Fig. 1: Paired expression and chromatin accessibility time-series data reveal the regulatory landscape for high altitude adaption.

a Experimental design diagram for adaptive and wildtype population choosing, individual selection by EPAS1/EGLN1 genotypes, HUVEC cell culture, time-series hypoxia induction, and multi-level omics data profiling. b Hierarchical clustering of gene expression (left panel) and chromatin accessibility (right panel) indicates hypoxia is a multi-stage biological process. Gene expression profiles group 0 h, 6 h, and 1 day as the first stage, and 3 day and 5 day as the second stage. Chromatin accessibility responses earlier to hypoxia than gene expression by further dividing the first stage into two sub-groups (0 h and 6 h, and 1 day). c Unsupervised principal component analysis for 12,998 genes (upper panel) and 51,406 HUVEC enhancers (lower panel).
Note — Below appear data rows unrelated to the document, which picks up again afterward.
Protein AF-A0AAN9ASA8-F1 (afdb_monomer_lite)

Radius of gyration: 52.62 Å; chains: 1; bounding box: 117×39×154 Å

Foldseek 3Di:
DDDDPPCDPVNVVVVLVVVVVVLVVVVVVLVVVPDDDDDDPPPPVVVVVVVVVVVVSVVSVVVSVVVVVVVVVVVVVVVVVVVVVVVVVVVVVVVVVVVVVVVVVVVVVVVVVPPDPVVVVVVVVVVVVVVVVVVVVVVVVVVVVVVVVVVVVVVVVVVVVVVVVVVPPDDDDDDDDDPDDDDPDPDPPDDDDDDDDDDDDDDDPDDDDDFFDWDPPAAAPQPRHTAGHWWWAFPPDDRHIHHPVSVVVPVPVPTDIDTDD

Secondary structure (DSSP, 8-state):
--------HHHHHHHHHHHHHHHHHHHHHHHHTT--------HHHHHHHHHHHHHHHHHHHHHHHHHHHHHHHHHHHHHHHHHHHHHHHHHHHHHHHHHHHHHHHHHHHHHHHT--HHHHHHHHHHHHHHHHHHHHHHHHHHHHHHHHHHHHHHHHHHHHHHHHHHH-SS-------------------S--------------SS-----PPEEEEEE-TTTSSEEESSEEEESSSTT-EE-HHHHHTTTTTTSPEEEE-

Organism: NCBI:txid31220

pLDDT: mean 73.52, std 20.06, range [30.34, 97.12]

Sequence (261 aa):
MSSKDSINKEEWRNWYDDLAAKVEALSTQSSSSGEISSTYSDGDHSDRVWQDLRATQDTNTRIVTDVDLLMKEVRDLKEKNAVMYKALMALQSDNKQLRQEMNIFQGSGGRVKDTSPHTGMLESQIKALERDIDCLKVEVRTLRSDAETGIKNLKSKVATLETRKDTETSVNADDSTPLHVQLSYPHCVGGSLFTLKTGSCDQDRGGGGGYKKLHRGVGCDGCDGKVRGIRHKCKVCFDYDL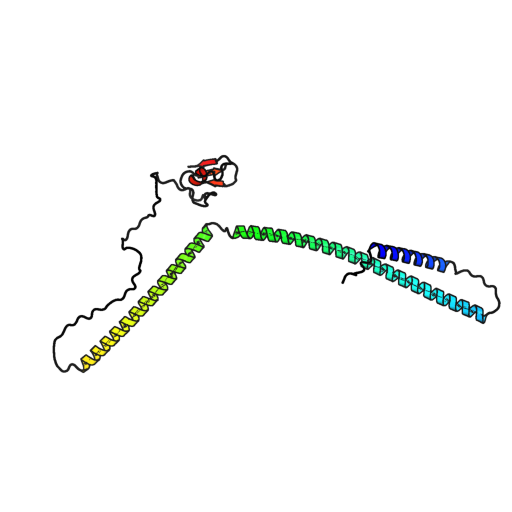CEDCFAKKKHSHHPMLAIR

Structure (mmCIF, N/CA/C/O backbone):
data_AF-A0AAN9ASA8-F1
#
_entry.id   AF-A0AAN9ASA8-F1
#
loop_
_atom_site.group_PDB
_atom_site.id
_atom_site.type_symbol
_atom_site.label_atom_id
_atom_site.label_alt_id
_atom_site.label_comp_id
_atom_site.label_asym_id
_atom_site.label_entity_id
_atom_site.label_seq_id
_atom_site.pdbx_PDB_ins_code
_atom_site.Cartn_x
_atom_site.Cartn_y
_atom_site.Cartn_z
_atom_site.occupancy
_atom_site.B_iso_or_equiv
_atom_site.auth_seq_id
_atom_site.auth_comp_id
_atom_site.auth_asym_id
_atom_site.auth_atom_id
_atom_site.pdbx_PDB_model_num
ATOM 1 N N . MET A 1 1 ? 28.043 24.234 -2.383 1.00 34.12 1 MET A N 1
ATOM 2 C CA . MET A 1 1 ? 28.856 23.507 -3.381 1.00 34.12 1 MET A CA 1
ATOM 3 C C . MET A 1 1 ? 27.972 23.179 -4.572 1.00 34.12 1 MET A C 1
ATOM 5 O O . MET A 1 1 ? 27.183 22.247 -4.500 1.00 34.12 1 MET A O 1
ATOM 9 N N . SER A 1 2 ? 28.034 24.016 -5.606 1.00 40.62 2 SER A N 1
ATOM 10 C CA . SER A 1 2 ? 27.299 23.851 -6.861 1.00 40.62 2 SER A CA 1
ATOM 11 C C . SER A 1 2 ? 28.307 23.472 -7.935 1.00 40.62 2 SER A C 1
ATOM 13 O O . SER A 1 2 ? 29.060 24.333 -8.362 1.00 40.62 2 SER A O 1
ATOM 15 N N . SER A 1 3 ? 28.376 22.191 -8.282 1.00 42.06 3 SER A N 1
ATOM 16 C CA . SER A 1 3 ? 28.832 21.700 -9.588 1.00 42.06 3 SER A CA 1
ATOM 17 C C . SER A 1 3 ? 28.638 20.192 -9.562 1.00 42.06 3 SER A C 1
ATOM 19 O O . SER A 1 3 ? 29.482 19.441 -9.082 1.00 42.06 3 SER A O 1
ATOM 21 N N . LYS A 1 4 ? 27.448 19.740 -9.944 1.00 45.25 4 LYS A N 1
ATOM 22 C CA . LYS A 1 4 ? 27.302 18.376 -10.434 1.00 45.25 4 LYS A CA 1
ATOM 23 C C . LYS A 1 4 ? 27.152 18.550 -11.923 1.00 45.25 4 LYS A C 1
ATOM 25 O O . LYS A 1 4 ? 26.110 19.028 -12.361 1.00 45.25 4 LYS A O 1
ATOM 30 N N . ASP A 1 5 ? 28.221 18.235 -12.638 1.00 49.25 5 ASP A N 1
ATOM 31 C CA . ASP A 1 5 ? 28.243 18.139 -14.087 1.00 49.25 5 ASP A CA 1
ATOM 32 C C . ASP A 1 5 ? 27.210 17.085 -14.485 1.00 49.25 5 ASP A C 1
ATOM 34 O O . ASP A 1 5 ? 27.465 15.881 -14.528 1.00 49.25 5 ASP A O 1
ATOM 38 N N . SER A 1 6 ? 25.974 17.536 -14.667 1.00 47.34 6 SER A N 1
ATOM 39 C CA . SER A 1 6 ? 24.910 16.766 -15.277 1.00 47.34 6 SER A CA 1
ATOM 40 C C . SER A 1 6 ? 25.244 16.690 -16.755 1.00 47.34 6 SER A C 1
ATOM 42 O O . SER A 1 6 ? 24.718 17.474 -17.540 1.00 47.34 6 SER A O 1
ATOM 44 N N . ILE A 1 7 ? 26.164 15.788 -17.109 1.00 55.72 7 ILE A N 1
ATOM 45 C CA . ILE A 1 7 ? 26.427 15.460 -18.506 1.00 55.72 7 ILE A CA 1
ATOM 46 C C . ILE A 1 7 ? 25.080 15.061 -19.096 1.00 55.72 7 ILE A C 1
ATOM 48 O O . ILE A 1 7 ? 24.413 14.137 -18.610 1.00 55.72 7 ILE A O 1
ATOM 52 N N . ASN A 1 8 ? 24.640 15.837 -20.078 1.00 62.44 8 ASN A N 1
ATOM 53 C CA . ASN A 1 8 ? 23.299 15.734 -20.609 1.00 62.44 8 ASN A CA 1
ATOM 54 C C . ASN A 1 8 ? 23.146 14.357 -21.279 1.00 62.44 8 ASN A C 1
ATOM 56 O O . ASN A 1 8 ? 24.056 13.862 -21.946 1.00 62.44 8 ASN A O 1
ATOM 60 N N . LYS A 1 9 ? 21.990 13.710 -21.106 1.00 64.38 9 LYS A N 1
ATOM 61 C CA . LYS A 1 9 ? 21.691 12.410 -21.731 1.00 64.38 9 LYS A CA 1
ATOM 62 C C . LYS A 1 9 ? 21.846 12.472 -23.261 1.00 64.38 9 LYS A C 1
ATOM 64 O O . LYS A 1 9 ? 22.205 11.469 -23.874 1.00 64.38 9 LYS A O 1
ATOM 69 N N . GLU A 1 10 ? 21.618 13.653 -23.838 1.00 67.69 10 GLU A N 1
ATOM 70 C CA . GLU A 1 10 ? 21.851 13.984 -25.249 1.00 67.69 10 GLU A CA 1
ATOM 71 C C . GLU A 1 10 ? 23.349 13.989 -25.616 1.00 67.69 10 GLU A C 1
ATOM 73 O O . GLU A 1 10 ? 23.736 13.437 -26.640 1.00 67.69 10 GLU A O 1
ATOM 78 N N . GLU A 1 11 ? 24.215 14.545 -24.761 1.00 71.62 11 GLU A N 1
ATOM 79 C CA . GLU A 1 11 ? 25.664 14.642 -25.006 1.00 71.62 11 GLU A CA 1
ATOM 80 C C . GLU A 1 11 ? 26.328 13.264 -25.012 1.00 71.62 11 GLU A C 1
ATOM 82 O O . GLU A 1 11 ? 27.106 12.953 -25.912 1.00 71.62 11 GLU A O 1
ATOM 87 N N . TRP A 1 12 ? 25.953 12.395 -24.068 1.00 66.31 12 TRP A N 1
ATOM 88 C CA . TRP A 1 12 ? 26.404 10.998 -24.053 1.00 66.31 12 TRP A CA 1
ATOM 89 C C . TRP A 1 12 ? 25.947 10.215 -25.282 1.00 66.31 12 TRP A C 1
ATOM 91 O O . TRP A 1 12 ? 26.648 9.312 -25.736 1.00 66.31 12 TRP A O 1
ATOM 101 N N . ARG A 1 13 ? 24.752 10.521 -25.797 1.00 69.81 13 ARG A N 1
ATOM 102 C CA . ARG A 1 13 ? 24.223 9.869 -26.993 1.00 69.81 13 ARG A CA 1
ATOM 103 C C . ARG A 1 13 ? 25.006 10.300 -28.230 1.00 69.81 13 ARG A C 1
ATOM 105 O O . ARG A 1 13 ? 25.482 9.436 -28.953 1.00 69.81 13 ARG A O 1
ATOM 112 N N . ASN A 1 14 ? 25.225 11.602 -28.391 1.00 75.50 14 ASN A N 1
ATOM 113 C CA . ASN A 1 14 ? 25.980 12.159 -29.512 1.00 75.50 14 ASN A CA 1
ATOM 114 C C . ASN A 1 14 ? 27.435 11.675 -29.525 1.00 75.50 14 ASN A C 1
ATOM 116 O O . ASN A 1 14 ? 27.952 11.323 -30.579 1.00 75.50 14 ASN A O 1
ATOM 120 N N . TRP A 1 15 ? 28.081 11.604 -28.357 1.00 78.69 15 TRP A N 1
ATOM 121 C CA . TRP A 1 15 ? 29.441 11.074 -28.242 1.00 78.69 15 TRP A CA 1
ATOM 122 C C . TRP A 1 15 ? 29.524 9.588 -28.617 1.00 78.69 15 TRP A C 1
ATOM 124 O O . TRP A 1 15 ? 30.460 9.165 -29.289 1.00 78.69 15 TRP A O 1
ATOM 134 N N . TYR A 1 16 ? 28.528 8.796 -28.213 1.00 73.44 16 TYR A N 1
ATOM 135 C CA . TYR A 1 16 ? 28.469 7.373 -28.541 1.00 73.44 16 TYR A CA 1
ATOM 136 C C . TYR A 1 16 ? 28.208 7.130 -30.034 1.00 73.44 16 TYR A C 1
ATOM 138 O O . TYR A 1 16 ? 28.863 6.278 -30.629 1.00 73.44 16 TYR A O 1
ATOM 146 N N . ASP A 1 17 ? 27.292 7.886 -30.645 1.00 79.62 17 ASP A N 1
ATOM 147 C CA . ASP A 1 17 ? 26.977 7.769 -32.074 1.00 79.62 17 ASP A CA 1
ATOM 148 C C . ASP A 1 17 ? 28.180 8.203 -32.948 1.00 79.62 17 ASP A C 1
ATOM 150 O O . ASP A 1 17 ? 28.492 7.542 -33.940 1.00 79.62 17 ASP A O 1
ATOM 154 N N . ASP A 1 18 ? 28.924 9.241 -32.540 1.00 84.25 18 ASP A N 1
ATOM 155 C CA . ASP A 1 18 ? 30.183 9.665 -33.181 1.00 84.25 18 ASP A CA 1
ATOM 156 C C . ASP A 1 18 ? 31.300 8.615 -33.039 1.00 84.25 18 ASP A C 1
ATOM 158 O O . ASP A 1 18 ? 32.009 8.316 -34.004 1.00 84.25 18 ASP A O 1
ATOM 162 N N . LEU A 1 19 ? 31.443 8.004 -31.857 1.00 76.94 19 LEU A N 1
ATOM 163 C CA . LEU A 1 19 ? 32.412 6.929 -31.637 1.00 76.94 19 LEU A CA 1
ATOM 164 C C . LEU A 1 19 ? 32.089 5.696 -32.493 1.00 76.94 19 LEU A C 1
ATOM 166 O O . LEU A 1 19 ? 32.995 5.135 -33.110 1.00 76.94 19 LEU A O 1
ATOM 170 N N . ALA A 1 20 ? 30.816 5.303 -32.578 1.00 76.56 20 ALA A N 1
ATOM 171 C CA . ALA A 1 20 ? 30.376 4.185 -33.409 1.00 76.56 20 ALA A CA 1
ATOM 172 C C . ALA A 1 20 ? 30.685 4.425 -34.899 1.00 76.56 20 ALA A C 1
ATOM 174 O O . ALA A 1 20 ? 31.248 3.548 -35.554 1.00 76.56 20 ALA A O 1
ATOM 175 N N . ALA A 1 21 ? 30.420 5.634 -35.409 1.00 78.38 21 ALA A N 1
ATOM 176 C CA . ALA A 1 21 ? 30.742 6.006 -36.788 1.00 78.38 21 ALA A CA 1
ATOM 177 C C . ALA A 1 21 ? 32.256 5.956 -37.075 1.00 78.38 21 ALA A C 1
ATOM 179 O O . ALA A 1 21 ? 32.683 5.515 -38.144 1.00 78.38 21 ALA A O 1
ATOM 180 N N . LYS A 1 22 ? 33.089 6.365 -36.108 1.00 78.75 22 LYS A N 1
ATOM 181 C CA . LYS A 1 22 ? 34.555 6.294 -36.223 1.00 78.75 22 LYS A CA 1
ATOM 182 C C . LYS A 1 22 ? 35.073 4.857 -36.242 1.00 78.75 22 LYS A C 1
ATOM 184 O O . LYS A 1 22 ? 35.977 4.558 -37.020 1.00 78.75 22 LYS A O 1
ATOM 189 N N . VAL A 1 23 ? 34.503 3.969 -35.428 1.00 72.62 23 VAL A N 1
ATOM 190 C CA . VAL A 1 23 ? 34.859 2.539 -35.419 1.00 72.62 23 VAL A CA 1
ATOM 191 C C . VAL A 1 23 ? 34.493 1.876 -36.753 1.00 72.62 23 VAL A C 1
ATOM 193 O O . VAL A 1 23 ? 35.307 1.146 -37.318 1.00 72.62 23 VAL A O 1
ATOM 196 N N . GLU A 1 24 ? 33.326 2.192 -37.315 1.00 74.38 24 GLU A N 1
ATOM 197 C CA . GLU A 1 24 ? 32.883 1.671 -38.616 1.00 74.38 24 GLU A CA 1
ATOM 198 C C . GLU A 1 24 ? 33.777 2.157 -39.778 1.00 74.38 24 GLU A C 1
ATOM 200 O O . GLU A 1 24 ? 34.175 1.374 -40.649 1.00 74.38 24 GLU A O 1
ATOM 205 N N . ALA A 1 25 ? 34.196 3.427 -39.750 1.00 74.62 25 ALA A N 1
ATOM 206 C CA . ALA A 1 25 ? 35.152 3.983 -40.709 1.00 74.62 25 ALA A CA 1
ATOM 207 C C . ALA A 1 25 ? 36.546 3.326 -40.619 1.00 74.62 25 ALA A C 1
ATOM 209 O O . ALA A 1 25 ? 37.189 3.082 -41.640 1.00 74.62 25 ALA A O 1
ATOM 210 N N . LEU A 1 26 ? 37.017 2.998 -39.413 1.00 67.81 26 LEU A N 1
ATOM 211 C CA . LEU A 1 26 ? 38.295 2.301 -39.223 1.00 67.81 26 LEU A CA 1
ATOM 212 C C . LEU A 1 26 ? 38.223 0.833 -39.666 1.00 67.81 26 LEU A C 1
ATOM 214 O O . LEU A 1 26 ? 39.156 0.328 -40.292 1.00 67.81 26 LEU A O 1
ATOM 218 N N . SER A 1 27 ? 37.100 0.158 -39.409 1.00 66.12 27 SER A N 1
ATOM 219 C CA . SER A 1 27 ? 36.868 -1.223 -39.849 1.00 66.12 27 SER A CA 1
ATOM 220 C C . SER A 1 27 ? 36.857 -1.344 -41.382 1.00 66.12 27 SER A C 1
ATOM 222 O O . SER A 1 27 ? 37.497 -2.231 -41.954 1.00 66.12 27 SER A O 1
ATOM 224 N N . THR A 1 28 ? 36.236 -0.389 -42.080 1.00 68.81 28 THR A N 1
ATOM 225 C CA . THR A 1 28 ? 36.214 -0.349 -43.556 1.00 68.81 28 THR A CA 1
ATOM 226 C C . THR A 1 28 ? 37.586 -0.047 -44.168 1.00 68.81 28 THR A C 1
ATOM 228 O O . THR A 1 28 ? 37.975 -0.707 -45.131 1.00 68.81 28 THR A O 1
ATOM 231 N N . GLN A 1 29 ? 38.371 0.856 -43.570 1.00 60.97 29 GLN A N 1
ATOM 232 C CA . GLN A 1 29 ? 39.758 1.120 -43.989 1.00 60.97 29 GLN A CA 1
ATOM 233 C C . GLN A 1 29 ? 40.686 -0.084 -43.769 1.00 60.97 29 GLN A C 1
ATOM 235 O O . GLN A 1 29 ? 41.583 -0.340 -44.575 1.00 60.97 29 GLN A O 1
ATOM 240 N N . SER A 1 30 ? 40.455 -0.863 -42.707 1.00 56.56 30 SER A N 1
ATOM 241 C CA . SER A 1 30 ? 41.227 -2.077 -42.420 1.00 56.56 30 SER A CA 1
ATOM 242 C C . SER A 1 30 ? 41.066 -3.156 -43.502 1.00 56.56 30 SER A C 1
ATOM 244 O O . SER A 1 30 ? 42.008 -3.900 -43.773 1.00 56.56 30 SER A O 1
ATOM 246 N N . SER A 1 31 ? 39.905 -3.182 -44.167 1.00 54.41 31 SER A N 1
ATOM 247 C CA . SER A 1 31 ? 39.572 -4.137 -45.229 1.00 54.41 31 SER A CA 1
ATOM 248 C C . SER A 1 31 ? 40.161 -3.749 -46.595 1.00 54.41 31 SER A C 1
ATOM 250 O O . SER A 1 31 ? 40.390 -4.624 -47.424 1.00 54.41 31 SER A O 1
ATOM 252 N N . SER A 1 32 ? 40.450 -2.462 -46.835 1.00 52.72 32 SER A N 1
ATOM 253 C CA . SER A 1 32 ? 41.027 -1.968 -48.100 1.00 52.72 32 SER A CA 1
ATOM 254 C C . SER A 1 32 ? 42.559 -2.020 -48.170 1.00 52.72 32 SER A C 1
ATOM 256 O O . SER A 1 32 ? 43.119 -1.950 -49.257 1.00 52.72 32 SER A O 1
ATOM 258 N N . SER A 1 33 ? 43.252 -2.160 -47.037 1.00 50.19 33 SER A N 1
ATOM 259 C CA . SER A 1 33 ? 44.728 -2.203 -46.984 1.00 50.19 33 SER A CA 1
ATOM 260 C C . SER A 1 33 ? 45.326 -3.602 -47.224 1.00 50.19 33 SER A C 1
ATOM 262 O O . SER A 1 33 ? 46.529 -3.791 -47.062 1.00 50.19 33 SER A O 1
ATOM 264 N N . GLY A 1 34 ? 44.502 -4.591 -47.594 1.00 50.72 34 GLY A N 1
ATOM 265 C CA . GLY A 1 34 ? 44.910 -5.981 -47.838 1.00 50.72 34 GLY A CA 1
ATOM 266 C C . GLY A 1 34 ? 45.561 -6.263 -49.201 1.00 50.72 34 GLY A C 1
ATOM 267 O O . GLY A 1 34 ? 46.059 -7.367 -49.402 1.00 50.72 34 GLY A O 1
ATOM 268 N N . GLU A 1 35 ? 45.600 -5.297 -50.123 1.00 49.81 35 GLU A N 1
ATOM 269 C CA . GLU A 1 35 ? 46.202 -5.455 -51.455 1.00 49.81 35 GLU A CA 1
ATOM 270 C C . GLU A 1 35 ? 47.376 -4.484 -51.641 1.00 49.81 35 GLU A C 1
ATOM 272 O O . GLU A 1 35 ? 47.216 -3.388 -52.172 1.00 49.81 35 GLU A O 1
ATOM 277 N N . ILE A 1 36 ? 48.582 -4.866 -51.211 1.00 50.19 36 ILE A N 1
ATOM 278 C CA . ILE A 1 36 ? 49.799 -4.123 -51.571 1.00 50.19 36 ILE A CA 1
ATOM 279 C C . ILE A 1 36 ? 50.779 -5.081 -52.253 1.00 50.19 36 ILE A C 1
ATOM 281 O O . ILE A 1 36 ? 51.293 -6.026 -51.660 1.00 50.19 36 ILE A O 1
ATOM 285 N N . SER A 1 37 ? 50.952 -4.831 -53.552 1.00 51.22 37 SER A N 1
ATOM 286 C CA . SER A 1 37 ? 51.716 -5.600 -54.536 1.00 51.22 37 SER A CA 1
ATOM 287 C C . SER A 1 37 ? 53.213 -5.692 -54.211 1.00 51.22 37 SER A C 1
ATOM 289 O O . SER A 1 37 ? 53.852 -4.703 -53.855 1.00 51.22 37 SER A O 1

In all, 6 h and 1 day cells tend to be similar under hypoxia pressure and 0 h, 3 day, and 5 day samples present large variation at both chromatin accessibility and gene expression. Accessibility pattern shows a more smoothed trajectory than expression. d TF response to hypoxia by their enriched motifs and gene expression dynamics across time points. e Tibetan samples show the blunted responses to hypoxia by the number of differentially expressed genes (DEGs) between adjacent time points. DEGs are identified by limma with FDR control 0.05. f Positively selected SNPs for high altitude adaptation quantified by the CMS score thresholding by −log₁₀(p-value) are enriched in the open regions revealed by HUVEC ATAC-seq data but not in embryonic stem cells (ESC). P-value of CMS score for each SNP were calculated by Fisher’s method (“Methods” for details). Error bars indicate the mean ± standard error of fold change between replicates (n = 10 biologically independent samples). Source data are provided as a Source data file.